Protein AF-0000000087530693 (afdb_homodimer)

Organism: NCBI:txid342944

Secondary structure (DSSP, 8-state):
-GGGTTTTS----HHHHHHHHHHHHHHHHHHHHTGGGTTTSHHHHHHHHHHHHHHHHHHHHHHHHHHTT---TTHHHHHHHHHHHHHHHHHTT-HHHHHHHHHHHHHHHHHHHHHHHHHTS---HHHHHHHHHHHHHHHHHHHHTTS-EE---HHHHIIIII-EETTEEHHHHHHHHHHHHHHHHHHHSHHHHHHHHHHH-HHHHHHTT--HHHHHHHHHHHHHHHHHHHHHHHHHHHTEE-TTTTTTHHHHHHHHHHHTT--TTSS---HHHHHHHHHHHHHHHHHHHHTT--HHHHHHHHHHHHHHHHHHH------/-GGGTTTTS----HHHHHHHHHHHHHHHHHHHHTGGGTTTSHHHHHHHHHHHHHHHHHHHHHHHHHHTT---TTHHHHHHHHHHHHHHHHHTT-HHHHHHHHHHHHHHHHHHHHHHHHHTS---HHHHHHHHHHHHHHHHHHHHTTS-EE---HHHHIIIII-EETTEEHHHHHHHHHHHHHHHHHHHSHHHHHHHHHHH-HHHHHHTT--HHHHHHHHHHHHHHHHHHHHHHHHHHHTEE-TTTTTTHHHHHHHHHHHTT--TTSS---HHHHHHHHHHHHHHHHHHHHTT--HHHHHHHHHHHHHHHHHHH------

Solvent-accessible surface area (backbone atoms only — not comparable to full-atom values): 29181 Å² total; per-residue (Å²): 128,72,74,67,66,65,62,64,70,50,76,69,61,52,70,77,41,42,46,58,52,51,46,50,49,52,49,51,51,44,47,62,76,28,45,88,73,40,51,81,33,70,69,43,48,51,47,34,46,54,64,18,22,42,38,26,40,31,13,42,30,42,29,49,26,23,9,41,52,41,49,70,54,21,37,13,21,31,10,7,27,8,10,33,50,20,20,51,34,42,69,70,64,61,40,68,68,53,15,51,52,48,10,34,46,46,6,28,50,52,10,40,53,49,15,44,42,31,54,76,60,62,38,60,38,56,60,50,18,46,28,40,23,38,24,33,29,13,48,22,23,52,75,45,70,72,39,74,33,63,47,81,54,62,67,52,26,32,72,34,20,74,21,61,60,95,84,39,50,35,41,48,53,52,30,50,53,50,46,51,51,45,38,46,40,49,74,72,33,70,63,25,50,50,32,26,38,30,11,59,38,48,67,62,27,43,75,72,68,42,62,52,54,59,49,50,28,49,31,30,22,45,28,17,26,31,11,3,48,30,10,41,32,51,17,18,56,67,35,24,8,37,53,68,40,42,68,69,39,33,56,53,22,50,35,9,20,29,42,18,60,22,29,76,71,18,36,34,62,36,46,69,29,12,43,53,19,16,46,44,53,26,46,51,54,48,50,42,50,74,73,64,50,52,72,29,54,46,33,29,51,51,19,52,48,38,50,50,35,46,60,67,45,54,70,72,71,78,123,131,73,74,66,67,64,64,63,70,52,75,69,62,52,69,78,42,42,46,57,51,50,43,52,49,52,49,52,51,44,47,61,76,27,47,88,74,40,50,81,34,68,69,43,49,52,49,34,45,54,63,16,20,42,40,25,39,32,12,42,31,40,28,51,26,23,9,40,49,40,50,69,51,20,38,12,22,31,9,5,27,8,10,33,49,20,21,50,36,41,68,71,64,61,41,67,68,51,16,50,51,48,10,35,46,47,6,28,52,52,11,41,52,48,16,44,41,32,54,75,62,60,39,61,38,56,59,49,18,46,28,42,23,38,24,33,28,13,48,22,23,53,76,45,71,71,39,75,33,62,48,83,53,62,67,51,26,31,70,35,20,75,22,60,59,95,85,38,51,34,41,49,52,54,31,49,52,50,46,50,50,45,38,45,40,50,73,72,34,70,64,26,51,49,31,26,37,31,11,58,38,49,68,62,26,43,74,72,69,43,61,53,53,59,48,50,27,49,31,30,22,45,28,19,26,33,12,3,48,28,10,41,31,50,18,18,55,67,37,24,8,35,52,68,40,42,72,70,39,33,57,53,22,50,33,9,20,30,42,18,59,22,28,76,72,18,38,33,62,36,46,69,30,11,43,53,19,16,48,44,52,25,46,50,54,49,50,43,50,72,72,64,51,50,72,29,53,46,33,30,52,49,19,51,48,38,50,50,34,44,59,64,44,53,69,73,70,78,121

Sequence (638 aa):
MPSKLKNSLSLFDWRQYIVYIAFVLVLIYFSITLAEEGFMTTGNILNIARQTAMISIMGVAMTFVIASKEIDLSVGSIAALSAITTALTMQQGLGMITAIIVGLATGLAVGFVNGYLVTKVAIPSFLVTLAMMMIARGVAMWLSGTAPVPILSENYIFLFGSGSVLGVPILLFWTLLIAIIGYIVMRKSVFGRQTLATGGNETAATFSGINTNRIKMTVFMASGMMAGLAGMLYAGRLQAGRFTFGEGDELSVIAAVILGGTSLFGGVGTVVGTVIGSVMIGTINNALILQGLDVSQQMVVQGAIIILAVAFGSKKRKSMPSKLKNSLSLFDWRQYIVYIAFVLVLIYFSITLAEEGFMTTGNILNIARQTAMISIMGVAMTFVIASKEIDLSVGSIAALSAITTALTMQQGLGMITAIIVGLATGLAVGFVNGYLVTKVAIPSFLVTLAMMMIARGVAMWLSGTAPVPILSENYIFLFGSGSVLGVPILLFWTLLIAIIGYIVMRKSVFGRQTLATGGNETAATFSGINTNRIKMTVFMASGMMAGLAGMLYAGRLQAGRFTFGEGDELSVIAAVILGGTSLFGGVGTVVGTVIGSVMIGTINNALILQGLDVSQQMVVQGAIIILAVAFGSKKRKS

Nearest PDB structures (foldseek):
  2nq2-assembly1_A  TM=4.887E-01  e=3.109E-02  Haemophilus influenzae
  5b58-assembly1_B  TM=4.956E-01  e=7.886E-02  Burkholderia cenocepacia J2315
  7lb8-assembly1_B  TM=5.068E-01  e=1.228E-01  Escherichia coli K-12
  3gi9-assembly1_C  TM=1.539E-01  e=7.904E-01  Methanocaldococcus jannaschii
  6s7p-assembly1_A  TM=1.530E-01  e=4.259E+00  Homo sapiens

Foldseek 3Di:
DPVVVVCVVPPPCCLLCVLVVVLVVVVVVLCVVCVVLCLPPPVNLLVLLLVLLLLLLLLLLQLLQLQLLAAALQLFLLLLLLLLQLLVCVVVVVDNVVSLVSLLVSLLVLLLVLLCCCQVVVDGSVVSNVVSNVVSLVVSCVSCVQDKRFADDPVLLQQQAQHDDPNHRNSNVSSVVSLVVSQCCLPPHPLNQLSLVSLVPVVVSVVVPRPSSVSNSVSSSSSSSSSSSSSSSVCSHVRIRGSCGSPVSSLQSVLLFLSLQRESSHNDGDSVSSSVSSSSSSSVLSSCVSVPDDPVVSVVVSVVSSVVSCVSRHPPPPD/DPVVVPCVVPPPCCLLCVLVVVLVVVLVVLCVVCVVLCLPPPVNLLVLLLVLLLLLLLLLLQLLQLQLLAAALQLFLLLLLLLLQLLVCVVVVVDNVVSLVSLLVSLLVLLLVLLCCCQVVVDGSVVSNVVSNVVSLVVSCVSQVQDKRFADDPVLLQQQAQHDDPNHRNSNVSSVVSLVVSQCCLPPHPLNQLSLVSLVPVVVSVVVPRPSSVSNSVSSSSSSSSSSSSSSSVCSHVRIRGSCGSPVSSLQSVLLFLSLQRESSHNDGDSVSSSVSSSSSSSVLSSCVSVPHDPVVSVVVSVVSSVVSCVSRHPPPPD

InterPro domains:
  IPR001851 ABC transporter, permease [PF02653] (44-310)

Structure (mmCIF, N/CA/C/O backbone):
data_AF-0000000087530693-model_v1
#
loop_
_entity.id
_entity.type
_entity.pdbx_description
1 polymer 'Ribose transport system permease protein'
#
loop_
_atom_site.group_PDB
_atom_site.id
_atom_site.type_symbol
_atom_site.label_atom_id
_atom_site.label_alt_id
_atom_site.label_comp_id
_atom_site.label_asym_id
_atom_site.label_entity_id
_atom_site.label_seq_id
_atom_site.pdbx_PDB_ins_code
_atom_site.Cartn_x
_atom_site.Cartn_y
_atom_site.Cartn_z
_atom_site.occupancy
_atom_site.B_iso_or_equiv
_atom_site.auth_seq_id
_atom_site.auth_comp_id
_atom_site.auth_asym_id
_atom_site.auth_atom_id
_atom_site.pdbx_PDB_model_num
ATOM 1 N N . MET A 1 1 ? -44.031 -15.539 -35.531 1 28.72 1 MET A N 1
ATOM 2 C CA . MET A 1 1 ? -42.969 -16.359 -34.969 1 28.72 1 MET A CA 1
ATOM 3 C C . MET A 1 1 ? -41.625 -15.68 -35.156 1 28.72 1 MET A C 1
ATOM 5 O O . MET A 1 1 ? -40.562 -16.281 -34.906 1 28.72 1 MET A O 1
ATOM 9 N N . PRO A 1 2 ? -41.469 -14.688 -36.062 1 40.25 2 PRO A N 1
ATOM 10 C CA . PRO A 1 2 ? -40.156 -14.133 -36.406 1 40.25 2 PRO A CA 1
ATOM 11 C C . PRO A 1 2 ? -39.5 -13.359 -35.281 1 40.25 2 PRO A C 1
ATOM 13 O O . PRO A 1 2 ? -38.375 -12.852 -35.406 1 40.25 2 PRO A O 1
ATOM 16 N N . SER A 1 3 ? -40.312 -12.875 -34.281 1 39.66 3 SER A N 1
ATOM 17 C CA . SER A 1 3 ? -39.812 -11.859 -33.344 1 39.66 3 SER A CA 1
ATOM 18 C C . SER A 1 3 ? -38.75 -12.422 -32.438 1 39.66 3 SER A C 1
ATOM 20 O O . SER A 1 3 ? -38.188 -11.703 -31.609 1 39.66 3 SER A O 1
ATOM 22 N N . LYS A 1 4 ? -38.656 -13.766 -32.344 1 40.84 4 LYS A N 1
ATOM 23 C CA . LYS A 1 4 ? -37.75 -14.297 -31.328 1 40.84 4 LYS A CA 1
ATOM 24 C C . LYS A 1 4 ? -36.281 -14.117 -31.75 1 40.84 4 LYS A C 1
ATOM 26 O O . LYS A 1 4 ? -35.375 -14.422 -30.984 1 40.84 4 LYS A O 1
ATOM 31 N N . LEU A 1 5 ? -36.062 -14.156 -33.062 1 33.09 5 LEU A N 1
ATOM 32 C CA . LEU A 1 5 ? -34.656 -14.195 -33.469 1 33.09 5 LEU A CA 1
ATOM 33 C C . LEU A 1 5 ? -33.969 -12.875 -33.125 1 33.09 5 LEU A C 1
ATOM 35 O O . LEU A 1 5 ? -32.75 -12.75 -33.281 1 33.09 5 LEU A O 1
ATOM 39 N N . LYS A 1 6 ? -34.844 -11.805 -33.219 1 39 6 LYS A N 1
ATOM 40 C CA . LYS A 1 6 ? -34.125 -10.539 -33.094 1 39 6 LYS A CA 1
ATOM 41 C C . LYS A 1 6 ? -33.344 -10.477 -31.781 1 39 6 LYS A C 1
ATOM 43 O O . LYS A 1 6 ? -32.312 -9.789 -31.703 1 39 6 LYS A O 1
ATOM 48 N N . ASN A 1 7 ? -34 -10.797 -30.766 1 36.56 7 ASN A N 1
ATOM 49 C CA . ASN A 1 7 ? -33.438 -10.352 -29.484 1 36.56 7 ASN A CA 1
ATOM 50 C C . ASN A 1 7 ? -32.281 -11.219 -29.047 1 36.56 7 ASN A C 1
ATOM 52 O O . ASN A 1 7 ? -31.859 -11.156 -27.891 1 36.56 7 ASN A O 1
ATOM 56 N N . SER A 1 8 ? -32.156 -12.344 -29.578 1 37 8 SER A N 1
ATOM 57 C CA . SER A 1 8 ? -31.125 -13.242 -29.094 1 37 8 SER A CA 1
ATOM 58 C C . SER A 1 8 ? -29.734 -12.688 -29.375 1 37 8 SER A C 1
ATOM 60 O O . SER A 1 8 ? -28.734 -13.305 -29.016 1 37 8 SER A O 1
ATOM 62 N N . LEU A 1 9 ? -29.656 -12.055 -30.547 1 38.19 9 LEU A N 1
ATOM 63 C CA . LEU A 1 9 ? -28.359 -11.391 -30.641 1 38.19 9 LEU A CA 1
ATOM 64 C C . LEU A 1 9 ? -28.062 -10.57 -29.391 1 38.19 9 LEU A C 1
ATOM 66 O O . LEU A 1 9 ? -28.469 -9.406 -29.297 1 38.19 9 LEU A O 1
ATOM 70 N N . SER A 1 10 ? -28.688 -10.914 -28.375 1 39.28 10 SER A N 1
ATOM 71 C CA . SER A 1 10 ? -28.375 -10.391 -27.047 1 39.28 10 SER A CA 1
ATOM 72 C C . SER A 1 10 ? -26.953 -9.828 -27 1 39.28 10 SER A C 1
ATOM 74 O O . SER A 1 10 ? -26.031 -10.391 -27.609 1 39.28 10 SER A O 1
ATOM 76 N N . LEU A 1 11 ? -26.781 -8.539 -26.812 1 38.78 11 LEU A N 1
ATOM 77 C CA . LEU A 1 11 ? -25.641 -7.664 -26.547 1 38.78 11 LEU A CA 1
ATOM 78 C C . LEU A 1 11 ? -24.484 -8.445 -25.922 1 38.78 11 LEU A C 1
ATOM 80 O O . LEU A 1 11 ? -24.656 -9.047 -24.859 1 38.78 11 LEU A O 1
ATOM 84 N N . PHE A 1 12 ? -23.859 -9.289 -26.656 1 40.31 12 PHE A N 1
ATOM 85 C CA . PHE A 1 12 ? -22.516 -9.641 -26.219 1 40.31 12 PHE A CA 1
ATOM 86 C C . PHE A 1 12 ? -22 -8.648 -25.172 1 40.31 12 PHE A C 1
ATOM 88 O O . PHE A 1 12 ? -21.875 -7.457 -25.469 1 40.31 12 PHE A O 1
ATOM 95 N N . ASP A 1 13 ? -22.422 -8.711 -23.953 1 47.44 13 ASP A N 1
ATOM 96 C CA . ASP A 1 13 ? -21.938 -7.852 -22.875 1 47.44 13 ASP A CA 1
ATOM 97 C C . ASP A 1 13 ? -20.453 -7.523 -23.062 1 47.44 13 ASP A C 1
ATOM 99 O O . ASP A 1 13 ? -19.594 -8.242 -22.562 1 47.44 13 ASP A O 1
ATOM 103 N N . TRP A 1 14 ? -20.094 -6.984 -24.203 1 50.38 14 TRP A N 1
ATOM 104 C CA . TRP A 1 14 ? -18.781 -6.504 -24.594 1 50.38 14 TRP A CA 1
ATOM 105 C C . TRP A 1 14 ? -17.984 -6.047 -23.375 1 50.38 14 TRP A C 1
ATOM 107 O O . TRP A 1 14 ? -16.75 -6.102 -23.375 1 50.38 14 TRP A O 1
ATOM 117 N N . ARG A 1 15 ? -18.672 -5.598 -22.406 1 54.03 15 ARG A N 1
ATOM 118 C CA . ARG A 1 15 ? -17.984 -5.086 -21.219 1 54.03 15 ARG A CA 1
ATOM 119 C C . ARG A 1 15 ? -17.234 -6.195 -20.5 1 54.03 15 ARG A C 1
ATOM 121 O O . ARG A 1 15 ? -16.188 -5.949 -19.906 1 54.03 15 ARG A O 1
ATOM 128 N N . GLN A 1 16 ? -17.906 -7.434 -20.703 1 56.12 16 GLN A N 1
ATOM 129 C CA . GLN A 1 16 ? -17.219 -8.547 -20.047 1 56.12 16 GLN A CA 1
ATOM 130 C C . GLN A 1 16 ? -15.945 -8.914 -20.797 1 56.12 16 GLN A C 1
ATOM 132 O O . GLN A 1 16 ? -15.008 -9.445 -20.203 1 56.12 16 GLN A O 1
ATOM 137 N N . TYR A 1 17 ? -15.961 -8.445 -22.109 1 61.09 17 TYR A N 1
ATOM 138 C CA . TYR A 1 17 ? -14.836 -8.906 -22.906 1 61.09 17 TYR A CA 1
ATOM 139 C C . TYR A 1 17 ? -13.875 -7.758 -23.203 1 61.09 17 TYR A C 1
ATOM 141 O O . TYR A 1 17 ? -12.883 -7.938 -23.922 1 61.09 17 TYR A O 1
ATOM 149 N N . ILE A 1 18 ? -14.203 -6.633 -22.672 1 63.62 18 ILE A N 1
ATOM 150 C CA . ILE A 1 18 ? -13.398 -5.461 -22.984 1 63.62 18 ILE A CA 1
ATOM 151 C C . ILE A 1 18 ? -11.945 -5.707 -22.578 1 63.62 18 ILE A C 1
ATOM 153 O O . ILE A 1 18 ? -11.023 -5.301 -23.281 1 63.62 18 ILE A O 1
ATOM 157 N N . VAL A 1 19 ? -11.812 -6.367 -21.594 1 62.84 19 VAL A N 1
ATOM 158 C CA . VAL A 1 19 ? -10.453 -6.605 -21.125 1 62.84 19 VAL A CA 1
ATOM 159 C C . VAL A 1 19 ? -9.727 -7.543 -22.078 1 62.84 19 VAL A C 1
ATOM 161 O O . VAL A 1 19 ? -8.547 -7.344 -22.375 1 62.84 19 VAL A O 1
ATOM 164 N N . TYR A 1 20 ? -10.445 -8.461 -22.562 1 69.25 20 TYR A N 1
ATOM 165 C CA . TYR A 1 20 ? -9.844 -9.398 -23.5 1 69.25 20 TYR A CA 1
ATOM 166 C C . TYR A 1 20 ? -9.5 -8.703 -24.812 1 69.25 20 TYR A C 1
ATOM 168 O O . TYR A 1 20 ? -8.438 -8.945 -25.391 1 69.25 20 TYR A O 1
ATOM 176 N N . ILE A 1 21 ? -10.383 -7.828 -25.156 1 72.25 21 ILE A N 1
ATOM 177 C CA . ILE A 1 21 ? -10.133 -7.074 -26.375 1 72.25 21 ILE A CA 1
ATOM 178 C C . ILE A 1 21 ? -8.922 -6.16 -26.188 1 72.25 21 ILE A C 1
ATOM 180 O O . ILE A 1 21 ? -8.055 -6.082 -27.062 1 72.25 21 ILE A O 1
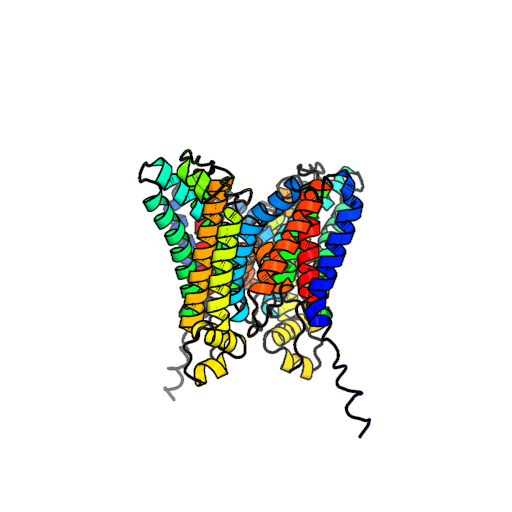
ATOM 184 N N . ALA A 1 22 ? -8.891 -5.48 -25.016 1 70 22 ALA A N 1
ATOM 185 C CA . ALA A 1 22 ? -7.754 -4.613 -24.703 1 70 22 ALA A CA 1
ATOM 186 C C . ALA A 1 22 ? -6.449 -5.402 -24.703 1 70 22 ALA A C 1
ATOM 188 O O . ALA A 1 22 ? -5.43 -4.934 -25.203 1 70 22 ALA A O 1
ATOM 189 N N . PHE A 1 23 ? -6.508 -6.609 -24.188 1 74.19 23 PHE A N 1
ATOM 190 C CA . PHE A 1 23 ? -5.34 -7.48 -24.156 1 74.19 23 PHE A CA 1
ATOM 191 C C . PHE A 1 23 ? -4.844 -7.785 -25.562 1 74.19 23 PHE A C 1
ATOM 193 O O . PHE A 1 23 ? -3.646 -7.68 -25.844 1 74.19 23 PHE A O 1
ATOM 200 N N . VAL A 1 24 ? -5.777 -8.109 -26.375 1 76.62 24 VAL A N 1
ATOM 201 C CA . VAL A 1 24 ? -5.41 -8.469 -27.75 1 76.62 24 VAL A CA 1
ATOM 202 C C . VAL A 1 24 ? -4.832 -7.246 -28.453 1 76.62 24 VAL A C 1
ATOM 204 O O . VAL A 1 24 ? -3.832 -7.355 -29.172 1 76.62 24 VAL A O 1
ATOM 207 N N . LEU A 1 25 ? -5.383 -6.094 -28.156 1 77.19 25 LEU A N 1
ATOM 208 C CA . LEU A 1 25 ? -4.902 -4.863 -28.781 1 77.19 25 LEU A CA 1
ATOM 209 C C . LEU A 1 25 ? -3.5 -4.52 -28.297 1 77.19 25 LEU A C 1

- _TASK DETAILS_
Produce an exact repeat of the lines from the one containing "ATOM 188 O O" through the last line of the data, and nothing more.

- _RESPONSE_
ATOM 188 O O . ALA A 1 22 ? -5.43 -4.934 -25.203 1 70 22 ALA A O 1
ATOM 189 N N . PHE A 1 23 ? -6.508 -6.609 -24.188 1 74.19 23 PHE A N 1
ATOM 190 C CA . PHE A 1 23 ? -5.34 -7.48 -24.156 1 74.19 23 PHE A CA 1
ATOM 191 C C . PHE A 1 23 ? -4.844 -7.785 -25.562 1 74.19 23 PHE A C 1
ATOM 193 O O . PHE A 1 23 ? -3.646 -7.68 -25.844 1 74.19 23 PHE A O 1
ATOM 200 N N . VAL A 1 24 ? -5.777 -8.109 -26.375 1 76.62 24 VAL A N 1
ATOM 201 C CA . VAL A 1 24 ? -5.41 -8.469 -27.75 1 76.62 24 VAL A CA 1
ATOM 202 C C . VAL A 1 24 ? -4.832 -7.246 -28.453 1 76.62 24 VAL A C 1
ATOM 204 O O . VAL A 1 24 ? -3.832 -7.355 -29.172 1 76.62 24 VAL A O 1
ATOM 207 N N . LEU A 1 25 ? -5.383 -6.094 -28.156 1 77.19 25 LEU A N 1
ATOM 208 C CA . LEU A 1 25 ? -4.902 -4.863 -28.781 1 77.19 25 LEU A CA 1
ATOM 209 C C . LEU A 1 25 ? -3.5 -4.52 -28.297 1 77.19 25 LEU A C 1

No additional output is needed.